DIRECTIONS FOR THIS TASK
Among the records that follow, set down only the lines from the one containing "ATOM 188 C C" to the one containing "ATOM 223 O O", both included, exactly.

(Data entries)
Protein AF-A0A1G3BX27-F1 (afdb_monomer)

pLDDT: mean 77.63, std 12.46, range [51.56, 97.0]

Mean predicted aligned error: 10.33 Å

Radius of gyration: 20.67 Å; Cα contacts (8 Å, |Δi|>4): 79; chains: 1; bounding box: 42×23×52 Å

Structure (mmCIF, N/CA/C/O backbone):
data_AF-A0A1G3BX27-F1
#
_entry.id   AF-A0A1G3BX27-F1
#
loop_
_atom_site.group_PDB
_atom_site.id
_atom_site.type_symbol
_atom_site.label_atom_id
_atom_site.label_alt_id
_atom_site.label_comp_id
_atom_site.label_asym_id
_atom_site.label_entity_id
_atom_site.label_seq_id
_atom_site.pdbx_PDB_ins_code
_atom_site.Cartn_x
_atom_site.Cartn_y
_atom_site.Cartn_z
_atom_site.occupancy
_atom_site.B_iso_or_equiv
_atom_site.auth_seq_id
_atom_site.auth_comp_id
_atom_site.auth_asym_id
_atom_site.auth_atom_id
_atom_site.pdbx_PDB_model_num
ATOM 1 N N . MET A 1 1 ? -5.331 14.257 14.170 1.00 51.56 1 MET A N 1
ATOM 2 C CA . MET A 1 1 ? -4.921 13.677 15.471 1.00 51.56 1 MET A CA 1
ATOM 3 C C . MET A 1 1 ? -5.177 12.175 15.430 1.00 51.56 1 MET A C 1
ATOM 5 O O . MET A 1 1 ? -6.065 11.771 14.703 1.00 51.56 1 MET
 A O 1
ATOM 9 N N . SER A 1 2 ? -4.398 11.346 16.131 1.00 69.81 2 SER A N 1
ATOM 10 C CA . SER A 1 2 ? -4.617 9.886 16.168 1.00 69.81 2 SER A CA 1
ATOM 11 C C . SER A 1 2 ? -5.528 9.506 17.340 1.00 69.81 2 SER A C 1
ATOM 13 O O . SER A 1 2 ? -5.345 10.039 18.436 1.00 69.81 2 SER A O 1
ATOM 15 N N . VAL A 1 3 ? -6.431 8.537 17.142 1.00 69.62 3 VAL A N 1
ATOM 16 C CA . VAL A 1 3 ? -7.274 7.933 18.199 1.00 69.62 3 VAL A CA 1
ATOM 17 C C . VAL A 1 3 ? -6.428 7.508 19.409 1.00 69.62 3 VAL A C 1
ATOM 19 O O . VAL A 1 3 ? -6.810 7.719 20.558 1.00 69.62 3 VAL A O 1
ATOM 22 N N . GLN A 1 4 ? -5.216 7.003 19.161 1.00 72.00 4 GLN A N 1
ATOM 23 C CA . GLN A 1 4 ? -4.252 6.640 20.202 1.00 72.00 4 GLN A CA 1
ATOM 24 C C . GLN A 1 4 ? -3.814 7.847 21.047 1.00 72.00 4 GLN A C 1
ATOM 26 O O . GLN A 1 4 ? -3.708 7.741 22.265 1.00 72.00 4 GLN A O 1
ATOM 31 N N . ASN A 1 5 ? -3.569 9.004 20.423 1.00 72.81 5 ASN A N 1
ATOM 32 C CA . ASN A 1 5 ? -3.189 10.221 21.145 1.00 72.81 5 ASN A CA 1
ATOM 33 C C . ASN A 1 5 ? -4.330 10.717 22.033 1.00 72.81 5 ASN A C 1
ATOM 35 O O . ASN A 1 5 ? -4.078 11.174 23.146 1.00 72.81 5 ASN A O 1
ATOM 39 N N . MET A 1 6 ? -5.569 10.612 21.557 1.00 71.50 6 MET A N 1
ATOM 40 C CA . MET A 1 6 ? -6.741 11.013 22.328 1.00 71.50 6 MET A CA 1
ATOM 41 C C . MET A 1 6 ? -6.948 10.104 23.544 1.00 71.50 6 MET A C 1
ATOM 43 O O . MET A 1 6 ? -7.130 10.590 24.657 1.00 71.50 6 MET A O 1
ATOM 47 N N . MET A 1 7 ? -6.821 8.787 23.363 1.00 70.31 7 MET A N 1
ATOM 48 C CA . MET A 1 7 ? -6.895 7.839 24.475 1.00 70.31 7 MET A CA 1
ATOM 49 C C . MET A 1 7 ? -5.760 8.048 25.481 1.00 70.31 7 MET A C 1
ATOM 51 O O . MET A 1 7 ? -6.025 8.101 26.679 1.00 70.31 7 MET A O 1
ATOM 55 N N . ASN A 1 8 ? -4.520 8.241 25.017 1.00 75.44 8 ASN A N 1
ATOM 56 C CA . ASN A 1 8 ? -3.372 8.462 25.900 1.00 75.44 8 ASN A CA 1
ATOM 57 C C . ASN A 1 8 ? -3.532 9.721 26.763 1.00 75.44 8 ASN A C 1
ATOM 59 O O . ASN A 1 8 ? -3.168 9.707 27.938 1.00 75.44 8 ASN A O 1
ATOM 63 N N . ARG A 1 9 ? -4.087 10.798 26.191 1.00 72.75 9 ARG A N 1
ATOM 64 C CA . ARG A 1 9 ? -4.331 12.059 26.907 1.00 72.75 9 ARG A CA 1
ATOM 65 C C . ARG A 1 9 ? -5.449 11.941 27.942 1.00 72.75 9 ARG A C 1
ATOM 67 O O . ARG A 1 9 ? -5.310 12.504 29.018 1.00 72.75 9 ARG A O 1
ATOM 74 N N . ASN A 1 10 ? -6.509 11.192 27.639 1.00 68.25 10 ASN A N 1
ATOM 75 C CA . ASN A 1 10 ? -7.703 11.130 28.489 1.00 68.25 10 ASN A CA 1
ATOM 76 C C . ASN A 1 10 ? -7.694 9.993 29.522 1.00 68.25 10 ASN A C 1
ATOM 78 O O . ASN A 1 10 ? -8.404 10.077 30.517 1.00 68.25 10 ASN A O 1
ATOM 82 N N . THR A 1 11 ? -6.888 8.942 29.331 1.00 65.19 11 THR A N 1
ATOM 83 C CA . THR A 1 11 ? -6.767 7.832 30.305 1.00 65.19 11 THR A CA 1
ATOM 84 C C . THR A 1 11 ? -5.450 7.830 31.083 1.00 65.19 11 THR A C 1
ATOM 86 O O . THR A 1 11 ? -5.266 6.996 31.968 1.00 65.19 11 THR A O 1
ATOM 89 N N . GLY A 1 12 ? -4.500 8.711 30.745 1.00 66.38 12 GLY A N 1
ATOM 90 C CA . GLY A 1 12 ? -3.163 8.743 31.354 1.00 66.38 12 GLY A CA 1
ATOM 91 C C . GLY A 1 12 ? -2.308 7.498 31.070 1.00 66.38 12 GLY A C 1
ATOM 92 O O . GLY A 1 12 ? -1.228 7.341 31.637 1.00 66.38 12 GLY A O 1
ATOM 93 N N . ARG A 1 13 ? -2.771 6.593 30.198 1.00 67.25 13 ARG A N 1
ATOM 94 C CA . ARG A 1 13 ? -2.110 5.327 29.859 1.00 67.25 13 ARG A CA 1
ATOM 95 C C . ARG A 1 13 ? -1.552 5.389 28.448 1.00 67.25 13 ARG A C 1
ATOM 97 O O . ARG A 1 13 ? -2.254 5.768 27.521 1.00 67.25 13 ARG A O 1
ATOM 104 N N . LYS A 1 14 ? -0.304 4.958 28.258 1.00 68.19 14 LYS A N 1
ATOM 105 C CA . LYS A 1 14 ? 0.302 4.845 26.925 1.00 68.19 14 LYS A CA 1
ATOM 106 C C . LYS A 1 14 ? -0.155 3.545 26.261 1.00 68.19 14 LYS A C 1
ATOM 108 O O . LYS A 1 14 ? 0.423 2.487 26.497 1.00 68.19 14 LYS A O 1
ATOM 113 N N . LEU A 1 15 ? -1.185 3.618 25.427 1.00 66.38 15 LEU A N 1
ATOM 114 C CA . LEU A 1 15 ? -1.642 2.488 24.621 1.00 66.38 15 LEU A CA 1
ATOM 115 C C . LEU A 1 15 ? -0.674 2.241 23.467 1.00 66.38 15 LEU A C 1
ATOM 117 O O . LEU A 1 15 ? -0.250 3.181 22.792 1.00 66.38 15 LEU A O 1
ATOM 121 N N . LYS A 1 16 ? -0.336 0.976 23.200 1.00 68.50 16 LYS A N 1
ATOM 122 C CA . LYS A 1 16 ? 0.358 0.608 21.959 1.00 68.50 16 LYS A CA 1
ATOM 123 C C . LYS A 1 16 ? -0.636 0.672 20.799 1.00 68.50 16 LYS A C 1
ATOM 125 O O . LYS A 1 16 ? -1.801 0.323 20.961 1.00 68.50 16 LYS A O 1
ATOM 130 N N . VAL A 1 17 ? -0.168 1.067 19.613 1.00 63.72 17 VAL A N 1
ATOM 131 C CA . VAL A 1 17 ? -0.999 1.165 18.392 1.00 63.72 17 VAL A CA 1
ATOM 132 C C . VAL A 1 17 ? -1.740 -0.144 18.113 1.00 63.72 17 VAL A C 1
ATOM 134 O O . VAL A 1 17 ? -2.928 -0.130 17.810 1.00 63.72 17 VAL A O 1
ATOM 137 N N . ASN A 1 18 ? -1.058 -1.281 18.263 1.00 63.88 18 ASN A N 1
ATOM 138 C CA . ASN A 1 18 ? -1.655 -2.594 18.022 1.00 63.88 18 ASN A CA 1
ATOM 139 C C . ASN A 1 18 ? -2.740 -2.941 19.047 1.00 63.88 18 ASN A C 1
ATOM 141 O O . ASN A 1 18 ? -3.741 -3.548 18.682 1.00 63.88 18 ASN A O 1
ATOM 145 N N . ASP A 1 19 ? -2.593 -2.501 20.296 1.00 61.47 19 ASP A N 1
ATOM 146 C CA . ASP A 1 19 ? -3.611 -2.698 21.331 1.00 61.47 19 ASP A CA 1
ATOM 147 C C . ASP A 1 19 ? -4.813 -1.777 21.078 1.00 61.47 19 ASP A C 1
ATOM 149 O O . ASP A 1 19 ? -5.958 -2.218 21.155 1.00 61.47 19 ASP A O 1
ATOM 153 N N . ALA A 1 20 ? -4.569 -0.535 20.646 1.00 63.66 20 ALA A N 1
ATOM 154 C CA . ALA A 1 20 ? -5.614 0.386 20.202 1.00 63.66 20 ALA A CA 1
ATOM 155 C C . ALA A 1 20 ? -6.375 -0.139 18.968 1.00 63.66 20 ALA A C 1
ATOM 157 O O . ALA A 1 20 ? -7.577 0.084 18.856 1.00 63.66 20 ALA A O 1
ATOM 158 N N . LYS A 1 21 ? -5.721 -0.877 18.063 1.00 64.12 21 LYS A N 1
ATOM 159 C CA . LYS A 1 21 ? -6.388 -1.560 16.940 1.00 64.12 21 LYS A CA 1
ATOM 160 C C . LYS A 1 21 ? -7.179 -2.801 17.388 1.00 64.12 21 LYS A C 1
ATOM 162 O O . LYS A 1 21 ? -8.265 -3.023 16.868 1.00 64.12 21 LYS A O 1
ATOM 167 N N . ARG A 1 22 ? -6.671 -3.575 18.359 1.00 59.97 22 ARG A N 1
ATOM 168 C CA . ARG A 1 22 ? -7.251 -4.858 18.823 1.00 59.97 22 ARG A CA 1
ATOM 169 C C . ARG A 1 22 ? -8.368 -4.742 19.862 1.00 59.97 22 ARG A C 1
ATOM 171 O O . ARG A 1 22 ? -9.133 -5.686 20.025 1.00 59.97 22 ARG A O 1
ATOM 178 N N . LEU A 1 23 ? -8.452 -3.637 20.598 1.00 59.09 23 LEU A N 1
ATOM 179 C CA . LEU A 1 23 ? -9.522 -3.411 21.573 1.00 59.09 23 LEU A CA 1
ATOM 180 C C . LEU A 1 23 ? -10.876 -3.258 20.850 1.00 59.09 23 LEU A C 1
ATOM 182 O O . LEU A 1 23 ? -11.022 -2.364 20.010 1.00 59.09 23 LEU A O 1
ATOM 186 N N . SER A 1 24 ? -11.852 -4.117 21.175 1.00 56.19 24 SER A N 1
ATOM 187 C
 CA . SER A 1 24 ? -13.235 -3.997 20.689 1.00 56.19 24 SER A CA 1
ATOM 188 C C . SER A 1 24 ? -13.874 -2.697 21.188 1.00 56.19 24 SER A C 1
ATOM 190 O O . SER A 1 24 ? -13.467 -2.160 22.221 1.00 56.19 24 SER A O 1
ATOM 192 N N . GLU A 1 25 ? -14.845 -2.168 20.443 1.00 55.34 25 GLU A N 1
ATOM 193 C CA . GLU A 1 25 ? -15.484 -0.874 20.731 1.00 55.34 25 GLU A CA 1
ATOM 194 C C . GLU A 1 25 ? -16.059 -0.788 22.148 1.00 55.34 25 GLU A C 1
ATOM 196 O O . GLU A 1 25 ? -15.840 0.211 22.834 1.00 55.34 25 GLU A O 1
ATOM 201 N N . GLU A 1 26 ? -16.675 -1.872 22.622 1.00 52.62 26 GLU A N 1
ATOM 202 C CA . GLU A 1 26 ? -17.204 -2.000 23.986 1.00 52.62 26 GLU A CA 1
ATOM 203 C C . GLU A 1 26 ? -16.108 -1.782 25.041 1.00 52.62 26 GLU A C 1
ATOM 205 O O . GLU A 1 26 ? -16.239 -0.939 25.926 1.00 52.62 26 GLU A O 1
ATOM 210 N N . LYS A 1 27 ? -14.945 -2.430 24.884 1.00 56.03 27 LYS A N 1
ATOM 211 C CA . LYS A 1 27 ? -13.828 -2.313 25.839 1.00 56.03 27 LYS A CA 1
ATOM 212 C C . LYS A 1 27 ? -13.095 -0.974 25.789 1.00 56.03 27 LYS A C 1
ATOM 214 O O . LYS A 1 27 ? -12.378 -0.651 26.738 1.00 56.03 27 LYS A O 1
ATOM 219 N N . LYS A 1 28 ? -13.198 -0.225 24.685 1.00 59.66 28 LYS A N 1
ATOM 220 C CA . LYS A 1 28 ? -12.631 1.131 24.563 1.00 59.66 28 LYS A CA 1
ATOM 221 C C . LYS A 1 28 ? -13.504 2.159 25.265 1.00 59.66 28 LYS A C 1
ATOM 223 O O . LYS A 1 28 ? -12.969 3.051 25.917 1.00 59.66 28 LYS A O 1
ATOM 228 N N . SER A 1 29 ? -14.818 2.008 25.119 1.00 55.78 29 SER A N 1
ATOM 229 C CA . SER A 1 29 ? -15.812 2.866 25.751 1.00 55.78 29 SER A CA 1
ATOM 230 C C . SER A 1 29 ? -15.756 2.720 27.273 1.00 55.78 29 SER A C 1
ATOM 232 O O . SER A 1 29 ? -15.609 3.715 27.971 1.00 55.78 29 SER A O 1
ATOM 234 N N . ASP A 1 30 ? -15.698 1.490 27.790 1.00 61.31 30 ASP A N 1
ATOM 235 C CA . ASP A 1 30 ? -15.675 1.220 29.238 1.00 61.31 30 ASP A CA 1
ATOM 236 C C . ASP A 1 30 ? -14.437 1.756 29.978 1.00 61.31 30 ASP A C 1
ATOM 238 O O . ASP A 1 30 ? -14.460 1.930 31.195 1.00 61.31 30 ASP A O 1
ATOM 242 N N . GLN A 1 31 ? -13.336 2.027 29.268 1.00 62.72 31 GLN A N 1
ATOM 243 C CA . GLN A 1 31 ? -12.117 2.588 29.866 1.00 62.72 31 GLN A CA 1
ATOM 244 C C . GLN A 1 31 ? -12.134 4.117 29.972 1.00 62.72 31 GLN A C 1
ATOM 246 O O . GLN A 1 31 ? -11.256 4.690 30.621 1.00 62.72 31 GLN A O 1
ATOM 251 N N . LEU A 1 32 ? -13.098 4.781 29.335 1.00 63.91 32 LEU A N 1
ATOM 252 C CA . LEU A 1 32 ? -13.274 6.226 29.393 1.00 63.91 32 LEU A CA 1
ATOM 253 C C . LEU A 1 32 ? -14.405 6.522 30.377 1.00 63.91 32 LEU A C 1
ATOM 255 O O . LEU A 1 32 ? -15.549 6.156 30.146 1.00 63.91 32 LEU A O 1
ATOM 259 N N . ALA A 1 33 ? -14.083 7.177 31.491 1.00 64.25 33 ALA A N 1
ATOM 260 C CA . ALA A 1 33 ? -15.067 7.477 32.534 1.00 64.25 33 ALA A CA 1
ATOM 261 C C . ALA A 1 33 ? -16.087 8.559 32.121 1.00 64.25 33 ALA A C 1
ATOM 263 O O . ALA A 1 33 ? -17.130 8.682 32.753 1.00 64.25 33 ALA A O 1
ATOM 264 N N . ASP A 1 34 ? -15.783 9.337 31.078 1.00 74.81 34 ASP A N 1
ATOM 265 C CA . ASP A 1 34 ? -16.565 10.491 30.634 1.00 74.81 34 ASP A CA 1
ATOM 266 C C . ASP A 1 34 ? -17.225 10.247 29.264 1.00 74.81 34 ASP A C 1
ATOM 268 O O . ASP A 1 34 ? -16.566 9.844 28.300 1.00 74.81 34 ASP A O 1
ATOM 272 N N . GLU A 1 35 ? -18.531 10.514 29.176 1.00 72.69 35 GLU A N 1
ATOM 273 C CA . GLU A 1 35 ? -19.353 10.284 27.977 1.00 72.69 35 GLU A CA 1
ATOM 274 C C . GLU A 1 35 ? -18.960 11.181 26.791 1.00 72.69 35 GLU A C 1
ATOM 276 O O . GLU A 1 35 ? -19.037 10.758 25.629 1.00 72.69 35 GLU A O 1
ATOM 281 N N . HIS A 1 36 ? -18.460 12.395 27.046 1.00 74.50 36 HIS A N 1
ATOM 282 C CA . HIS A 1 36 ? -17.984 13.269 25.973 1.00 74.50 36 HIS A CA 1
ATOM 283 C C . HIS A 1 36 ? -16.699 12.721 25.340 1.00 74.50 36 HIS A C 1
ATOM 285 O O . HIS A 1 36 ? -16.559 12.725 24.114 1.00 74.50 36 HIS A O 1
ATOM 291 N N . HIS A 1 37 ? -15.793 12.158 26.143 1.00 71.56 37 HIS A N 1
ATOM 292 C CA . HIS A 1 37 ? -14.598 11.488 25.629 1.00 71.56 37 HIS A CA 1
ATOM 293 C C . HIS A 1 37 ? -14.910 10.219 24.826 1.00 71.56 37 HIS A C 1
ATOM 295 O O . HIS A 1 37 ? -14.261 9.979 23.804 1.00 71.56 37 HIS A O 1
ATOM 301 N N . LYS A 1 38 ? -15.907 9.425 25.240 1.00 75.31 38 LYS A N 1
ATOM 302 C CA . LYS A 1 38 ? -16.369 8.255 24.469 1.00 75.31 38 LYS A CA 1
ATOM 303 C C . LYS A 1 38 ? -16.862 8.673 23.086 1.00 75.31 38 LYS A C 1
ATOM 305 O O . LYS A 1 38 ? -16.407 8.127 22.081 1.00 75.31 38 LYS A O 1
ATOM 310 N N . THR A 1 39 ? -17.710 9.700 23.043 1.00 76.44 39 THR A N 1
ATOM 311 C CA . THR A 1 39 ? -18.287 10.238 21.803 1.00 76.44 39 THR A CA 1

OUTPUT FOR THIS TASK
ATOM 188 C C . SER A 1 24 ? -13.874 -2.697 21.188 1.00 56.19 24 SER A C 1
ATOM 190 O O . SER A 1 24 ? -13.467 -2.160 22.221 1.00 56.19 24 SER A O 1
ATOM 192 N N . GLU A 1 25 ? -14.845 -2.168 20.443 1.00 55.34 25 GLU A N 1
ATOM 193 C CA . GLU A 1 25 ? -15.484 -0.874 20.731 1.00 55.34 25 GLU A CA 1
ATOM 194 C C . GLU A 1 25 ? -16.059 -0.788 22.148 1.00 55.34 25 GLU A C 1
ATOM 196 O O . GLU A 1 25 ? -15.840 0.211 22.834 1.00 55.34 25 GLU A O 1
ATOM 201 N N . GLU A 1 26 ? -16.675 -1.872 22.622 1.00 52.62 26 GLU A N 1
ATOM 202 C CA . GLU A 1 26 ? -17.204 -2.000 23.986 1.00 52.62 26 GLU A CA 1
ATOM 203 C C . GLU A 1 26 ? -16.108 -1.782 25.041 1.00 52.62 26 GLU A C 1
ATOM 205 O O . GLU A 1 26 ? -16.239 -0.939 25.926 1.00 52.62 26 GLU A O 1
ATOM 210 N N . LYS A 1 27 ? -14.945 -2.430 24.884 1.00 56.03 27 LYS A N 1
ATOM 211 C CA . LYS A 1 27 ? -13.828 -2.313 25.839 1.00 56.03 27 LYS A CA 1
ATOM 212 C C . LYS A 1 27 ? -13.095 -0.974 25.789 1.00 56.03 27 LYS A C 1
ATOM 214 O O . LYS A 1 27 ? -12.378 -0.651 26.738 1.00 56.03 27 LYS A O 1
ATOM 219 N N . LYS A 1 28 ? -13.198 -0.225 24.685 1.00 59.66 28 LYS A N 1
ATOM 220 C CA . LYS A 1 28 ? -12.631 1.131 24.563 1.00 59.66 28 LYS A CA 1
ATOM 221 C C . LYS A 1 28 ? -13.504 2.159 25.265 1.00 59.66 28 LYS A C 1
ATOM 223 O O . LYS A 1 28 ? -12.969 3.051 25.917 1.00 59.66 28 LYS A O 1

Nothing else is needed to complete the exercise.